In Basketball, fouls are allowed up to a limit, and results in automatic penalties that turn into potential baskets and/or getting fouled out, once the limit is breached. Therefore, hoops foul-rules represent a capacitated model that comes with a marginal cost (dual value) and players have to pay a shadow price per foul and have to smartly manage this dual cost along as the game reaches its climax. In soccer, however, the foul model is uncapacitated, with little penalty unless it is a hard foul that invites a yellow or red card. In fact, soccer appears provide a net incentive to commit cynical and tactical fouls. Consequently, you often end up with foul-a-minute matches like the Brazil-Colombia world cup clash, where the game stops every few minutes and kills the momentum.
It's just not cricket
Soccer, like cricket, leaves part of the how ethically the game is played to the players.

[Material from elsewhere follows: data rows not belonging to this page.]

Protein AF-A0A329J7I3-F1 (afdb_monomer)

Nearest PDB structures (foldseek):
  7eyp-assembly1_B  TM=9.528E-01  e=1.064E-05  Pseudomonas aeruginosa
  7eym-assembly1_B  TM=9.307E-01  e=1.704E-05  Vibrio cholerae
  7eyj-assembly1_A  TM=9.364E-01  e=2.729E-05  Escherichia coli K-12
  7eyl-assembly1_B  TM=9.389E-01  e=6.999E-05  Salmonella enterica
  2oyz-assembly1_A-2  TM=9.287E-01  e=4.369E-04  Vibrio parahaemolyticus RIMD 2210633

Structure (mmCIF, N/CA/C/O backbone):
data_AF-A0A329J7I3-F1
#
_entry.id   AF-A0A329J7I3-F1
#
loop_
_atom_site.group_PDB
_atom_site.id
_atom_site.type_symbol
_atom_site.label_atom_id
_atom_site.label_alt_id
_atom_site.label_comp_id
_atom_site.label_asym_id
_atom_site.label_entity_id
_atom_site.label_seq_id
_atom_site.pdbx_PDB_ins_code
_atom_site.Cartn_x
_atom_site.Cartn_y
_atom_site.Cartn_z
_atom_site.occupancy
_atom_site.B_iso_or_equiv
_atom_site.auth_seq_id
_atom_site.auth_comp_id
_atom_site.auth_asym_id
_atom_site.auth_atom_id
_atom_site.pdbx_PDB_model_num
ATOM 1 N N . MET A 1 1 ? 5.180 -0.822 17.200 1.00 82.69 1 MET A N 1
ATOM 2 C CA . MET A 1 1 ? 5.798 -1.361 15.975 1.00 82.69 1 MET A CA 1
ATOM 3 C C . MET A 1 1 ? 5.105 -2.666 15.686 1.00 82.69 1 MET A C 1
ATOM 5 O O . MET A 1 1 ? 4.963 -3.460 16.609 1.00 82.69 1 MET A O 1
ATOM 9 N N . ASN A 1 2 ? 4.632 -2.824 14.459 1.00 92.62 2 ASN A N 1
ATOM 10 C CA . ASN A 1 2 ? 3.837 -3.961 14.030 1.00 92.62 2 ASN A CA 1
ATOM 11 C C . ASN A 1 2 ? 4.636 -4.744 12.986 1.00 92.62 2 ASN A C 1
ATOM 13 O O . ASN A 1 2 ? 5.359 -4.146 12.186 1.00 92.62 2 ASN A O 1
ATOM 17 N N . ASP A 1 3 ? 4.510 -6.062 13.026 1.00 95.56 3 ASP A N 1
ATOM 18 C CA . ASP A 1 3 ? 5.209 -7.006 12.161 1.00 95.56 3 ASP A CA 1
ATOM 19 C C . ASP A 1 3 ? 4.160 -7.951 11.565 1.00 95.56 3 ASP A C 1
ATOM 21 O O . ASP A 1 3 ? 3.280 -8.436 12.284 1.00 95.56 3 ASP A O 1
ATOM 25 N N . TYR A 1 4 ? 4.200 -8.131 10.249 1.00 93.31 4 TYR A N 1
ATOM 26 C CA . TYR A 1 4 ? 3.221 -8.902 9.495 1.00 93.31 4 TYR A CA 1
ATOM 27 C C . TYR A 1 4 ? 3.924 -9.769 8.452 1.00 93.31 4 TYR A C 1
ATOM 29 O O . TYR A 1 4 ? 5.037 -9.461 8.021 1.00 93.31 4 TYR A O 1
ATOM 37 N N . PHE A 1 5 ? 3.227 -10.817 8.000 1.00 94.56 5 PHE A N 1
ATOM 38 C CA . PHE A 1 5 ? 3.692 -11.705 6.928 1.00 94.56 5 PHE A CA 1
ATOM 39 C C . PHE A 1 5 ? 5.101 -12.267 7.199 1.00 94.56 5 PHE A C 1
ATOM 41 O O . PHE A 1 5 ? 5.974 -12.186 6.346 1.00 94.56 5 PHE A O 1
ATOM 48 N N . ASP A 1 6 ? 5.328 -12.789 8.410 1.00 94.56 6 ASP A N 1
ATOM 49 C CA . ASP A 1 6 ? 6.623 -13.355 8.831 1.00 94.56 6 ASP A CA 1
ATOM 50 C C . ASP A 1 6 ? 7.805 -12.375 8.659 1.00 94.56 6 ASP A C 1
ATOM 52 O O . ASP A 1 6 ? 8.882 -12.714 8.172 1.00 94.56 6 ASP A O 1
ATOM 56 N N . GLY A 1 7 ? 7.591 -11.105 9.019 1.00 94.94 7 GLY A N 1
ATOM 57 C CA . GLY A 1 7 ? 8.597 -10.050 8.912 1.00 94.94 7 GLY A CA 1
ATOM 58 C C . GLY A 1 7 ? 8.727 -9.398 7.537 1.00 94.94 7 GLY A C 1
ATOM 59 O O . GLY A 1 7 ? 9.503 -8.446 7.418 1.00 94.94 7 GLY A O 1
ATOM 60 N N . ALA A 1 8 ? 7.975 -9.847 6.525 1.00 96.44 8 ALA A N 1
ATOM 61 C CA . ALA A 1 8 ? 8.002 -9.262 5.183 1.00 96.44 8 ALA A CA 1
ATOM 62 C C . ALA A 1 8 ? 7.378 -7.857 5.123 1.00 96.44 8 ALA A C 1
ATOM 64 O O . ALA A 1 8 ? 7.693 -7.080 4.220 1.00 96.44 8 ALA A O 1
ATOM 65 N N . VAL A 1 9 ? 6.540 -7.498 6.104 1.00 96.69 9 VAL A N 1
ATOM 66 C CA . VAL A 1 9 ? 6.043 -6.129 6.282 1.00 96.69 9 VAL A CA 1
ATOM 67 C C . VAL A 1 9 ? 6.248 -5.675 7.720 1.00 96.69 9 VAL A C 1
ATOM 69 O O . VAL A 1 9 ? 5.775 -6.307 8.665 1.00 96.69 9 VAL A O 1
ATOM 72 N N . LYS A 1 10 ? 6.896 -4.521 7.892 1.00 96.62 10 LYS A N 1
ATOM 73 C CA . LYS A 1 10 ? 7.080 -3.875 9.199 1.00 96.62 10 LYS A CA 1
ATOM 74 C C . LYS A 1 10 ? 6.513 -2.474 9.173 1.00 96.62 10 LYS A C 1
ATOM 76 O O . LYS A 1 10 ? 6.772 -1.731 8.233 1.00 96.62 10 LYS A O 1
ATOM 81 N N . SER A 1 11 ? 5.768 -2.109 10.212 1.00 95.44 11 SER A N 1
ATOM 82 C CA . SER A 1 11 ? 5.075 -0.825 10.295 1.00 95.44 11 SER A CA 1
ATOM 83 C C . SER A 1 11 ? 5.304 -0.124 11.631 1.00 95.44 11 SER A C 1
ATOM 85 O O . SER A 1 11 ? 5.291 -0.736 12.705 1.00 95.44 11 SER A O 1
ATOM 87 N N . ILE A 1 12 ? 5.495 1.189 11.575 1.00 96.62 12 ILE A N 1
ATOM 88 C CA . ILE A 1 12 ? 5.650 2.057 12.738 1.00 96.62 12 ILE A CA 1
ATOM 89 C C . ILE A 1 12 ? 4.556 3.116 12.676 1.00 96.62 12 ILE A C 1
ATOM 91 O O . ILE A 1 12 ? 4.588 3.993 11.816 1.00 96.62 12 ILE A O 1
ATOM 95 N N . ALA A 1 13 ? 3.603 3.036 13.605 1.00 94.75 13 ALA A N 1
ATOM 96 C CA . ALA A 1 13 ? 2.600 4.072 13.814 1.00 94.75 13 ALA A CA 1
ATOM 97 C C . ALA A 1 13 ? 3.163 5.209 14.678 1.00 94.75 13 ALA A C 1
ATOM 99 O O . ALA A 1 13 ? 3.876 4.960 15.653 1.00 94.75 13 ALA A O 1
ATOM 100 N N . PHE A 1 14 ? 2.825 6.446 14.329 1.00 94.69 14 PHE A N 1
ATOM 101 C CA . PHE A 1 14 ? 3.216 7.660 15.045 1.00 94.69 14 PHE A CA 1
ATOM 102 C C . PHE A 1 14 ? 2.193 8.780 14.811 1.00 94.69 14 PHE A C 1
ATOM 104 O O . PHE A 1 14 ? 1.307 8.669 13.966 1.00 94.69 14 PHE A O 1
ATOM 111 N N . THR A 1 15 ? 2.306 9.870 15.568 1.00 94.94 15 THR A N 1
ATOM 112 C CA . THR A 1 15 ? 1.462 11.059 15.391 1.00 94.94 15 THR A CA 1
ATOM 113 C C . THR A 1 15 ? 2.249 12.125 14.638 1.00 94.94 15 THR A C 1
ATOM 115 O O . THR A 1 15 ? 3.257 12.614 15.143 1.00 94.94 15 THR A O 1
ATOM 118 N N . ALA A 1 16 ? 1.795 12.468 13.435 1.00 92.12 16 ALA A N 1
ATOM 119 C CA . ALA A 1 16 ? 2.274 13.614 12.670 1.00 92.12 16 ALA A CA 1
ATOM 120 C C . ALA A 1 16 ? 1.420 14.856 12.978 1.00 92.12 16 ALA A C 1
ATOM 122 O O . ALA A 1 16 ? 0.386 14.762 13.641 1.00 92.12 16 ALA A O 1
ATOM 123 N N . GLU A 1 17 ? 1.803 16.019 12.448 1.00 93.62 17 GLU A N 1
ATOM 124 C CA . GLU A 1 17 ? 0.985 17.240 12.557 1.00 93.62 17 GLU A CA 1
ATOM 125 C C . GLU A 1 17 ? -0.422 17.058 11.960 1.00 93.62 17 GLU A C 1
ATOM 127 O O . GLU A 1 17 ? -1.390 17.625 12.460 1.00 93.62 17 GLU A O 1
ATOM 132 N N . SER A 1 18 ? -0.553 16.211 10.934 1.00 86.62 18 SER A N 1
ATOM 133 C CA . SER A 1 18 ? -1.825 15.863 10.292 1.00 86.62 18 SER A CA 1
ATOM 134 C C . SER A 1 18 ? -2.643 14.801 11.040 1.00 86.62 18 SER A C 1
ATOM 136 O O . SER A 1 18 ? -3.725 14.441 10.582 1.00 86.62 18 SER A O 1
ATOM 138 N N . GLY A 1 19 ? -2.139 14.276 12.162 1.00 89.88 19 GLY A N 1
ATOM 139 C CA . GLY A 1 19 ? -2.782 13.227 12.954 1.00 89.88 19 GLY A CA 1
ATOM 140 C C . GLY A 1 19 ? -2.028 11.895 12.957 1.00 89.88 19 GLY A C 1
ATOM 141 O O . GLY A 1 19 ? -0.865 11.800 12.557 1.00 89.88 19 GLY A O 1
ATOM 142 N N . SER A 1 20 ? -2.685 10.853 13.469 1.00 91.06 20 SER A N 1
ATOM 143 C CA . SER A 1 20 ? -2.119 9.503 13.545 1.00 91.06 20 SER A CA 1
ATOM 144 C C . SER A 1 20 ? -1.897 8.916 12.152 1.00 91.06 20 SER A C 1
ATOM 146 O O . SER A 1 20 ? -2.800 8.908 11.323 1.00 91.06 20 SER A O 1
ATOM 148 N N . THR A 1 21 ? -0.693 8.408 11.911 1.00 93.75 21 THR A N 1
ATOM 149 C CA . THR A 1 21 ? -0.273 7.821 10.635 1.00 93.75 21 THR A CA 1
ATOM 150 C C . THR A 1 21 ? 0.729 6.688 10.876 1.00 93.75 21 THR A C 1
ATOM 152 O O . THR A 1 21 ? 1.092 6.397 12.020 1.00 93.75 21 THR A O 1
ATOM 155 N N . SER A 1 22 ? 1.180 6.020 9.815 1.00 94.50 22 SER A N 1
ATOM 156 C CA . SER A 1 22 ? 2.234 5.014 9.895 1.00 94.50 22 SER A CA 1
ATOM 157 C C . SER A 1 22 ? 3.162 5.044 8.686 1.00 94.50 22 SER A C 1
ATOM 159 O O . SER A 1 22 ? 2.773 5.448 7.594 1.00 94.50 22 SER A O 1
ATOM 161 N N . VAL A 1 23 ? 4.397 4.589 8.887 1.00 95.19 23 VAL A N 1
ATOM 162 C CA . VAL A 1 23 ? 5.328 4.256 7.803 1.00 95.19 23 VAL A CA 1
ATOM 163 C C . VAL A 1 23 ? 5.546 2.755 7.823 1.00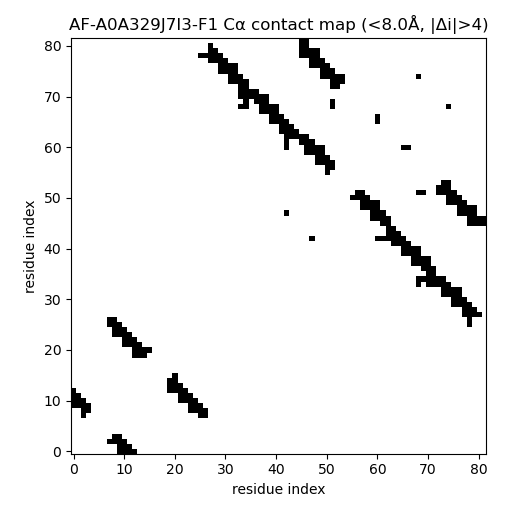 95.19 23 VAL A C 1
ATOM 165 O O . VAL A 1 23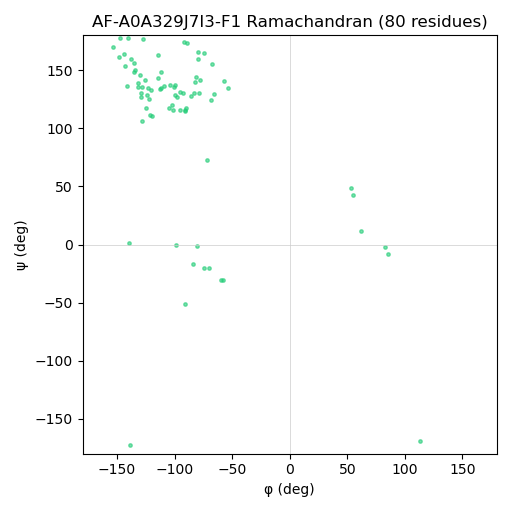 ? 5.775 2.174 8.886 1.00 95.19 23 VAL A O 1
ATOM 168 N N . SER A 1 24 ? 5.486 2.143 6.643 1.00 94.69 24 SER A N 1
ATOM 169 C CA . SER A 1 24 ? 5.673 0.707 6.476 1.00 94.69 24 SER A CA 1
ATOM 170 C C . SER A 1 24 ? 6.756 0.414 5.443 1.00 94.69 24 SER A C 1
ATOM 172 O O . SER A 1 24 ? 6.844 1.091 4.422 1.00 94.69 24 SER A O 1
ATOM 174 N N . VAL A 1 25 ? 7.566 -0.607 5.709 1.00 95.75 25 VAL A N 1
ATOM 175 C CA . VAL A 1 25 ? 8.547 -1.169 4.772 1.00 95.75 25 VAL A CA 1
ATOM 176 C C . VAL A 1 25 ? 8.065 -2.562 4.384 1.00 95.75 25 VAL A C 1
ATOM 178 O O . VAL A 1 25 ? 7.631 -3.316 5.257 1.00 95.75 25 VAL A O 1
ATOM 181 N N . MET A 1 26 ? 8.107 -2.878 3.089 1.00 96.38 26 MET A N 1
ATOM 182 C CA . MET A 1 26 ? 7.540 -4.1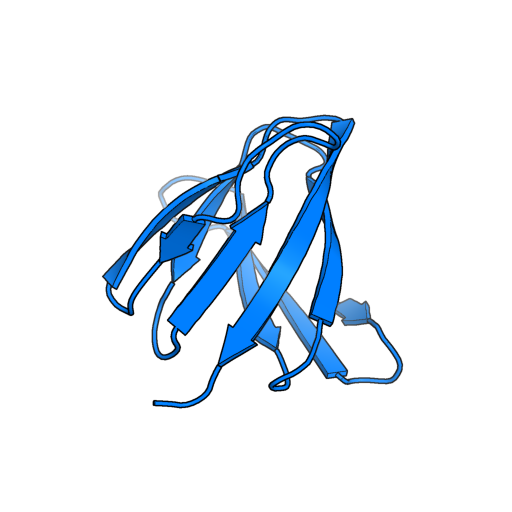00 2.515 1.00 96.38 26 MET A CA 1
ATOM 183 C C . MET A 1 26 ? 8.556 -4.775 1.590 1.00 96.38 26 MET A C 1
ATOM 185 O O . MET A 1 26 ? 9.168 -4.101 0.759 1.00 96.38 26 MET A O 1
ATOM 189 N N . ASN A 1 27 ? 8.707 -6.093 1.700 1.00 97.25 27 ASN A N 1
ATOM 190 C CA . ASN A 1 27 ? 9.470 -6.893 0.740 1.00 97.25 27 ASN A CA 1
ATOM 191 C C . ASN A 1 27 ? 8.762 -6.934 -0.633 1.00 97.25 27 ASN A C 1
ATOM 193 O O . ASN A 1 27 ? 7.536 -6.777 -0.675 1.00 97.25 27 ASN A O 1
ATOM 197 N N . PRO A 1 28 ? 9.496 -7.171 -1.742 1.00 96.88 28 PRO A N 1
ATOM 198 C CA . PRO A 1 28 ? 8.958 -7.224 -3.107 1.00 96.88 28 PRO A CA 1
ATOM 199 C C . PRO A 1 28 ? 8.125 -8.487 -3.372 1.00 96.88 28 PRO A C 1
ATOM 201 O O . PRO A 1 28 ? 8.552 -9.415 -4.058 1.00 96.88 28 PRO A O 1
ATOM 204 N N . GLU A 1 29 ? 6.931 -8.525 -2.793 1.00 97.25 29 GLU A N 1
ATOM 205 C CA . GLU A 1 29 ? 5.979 -9.632 -2.878 1.00 97.25 29 GLU A CA 1
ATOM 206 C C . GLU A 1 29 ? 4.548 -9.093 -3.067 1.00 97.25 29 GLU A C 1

Cricket does this even more, and I personally love this decentralized approach that requires every individual to take responsibility for their actions to protect the integrity of their sport and their character (since it represents a dharma-karma like way of dealing with ethics), but off late, we see in both sports that this 'spirit of the game' has been sacrificed precisely when the stakes are the highest. Therefore, some centralized penalty approach that the American way of life prefers may be brought in to restore balance, unless the teams can reform themselves. I personally prefer a capacitated foul model in soccer.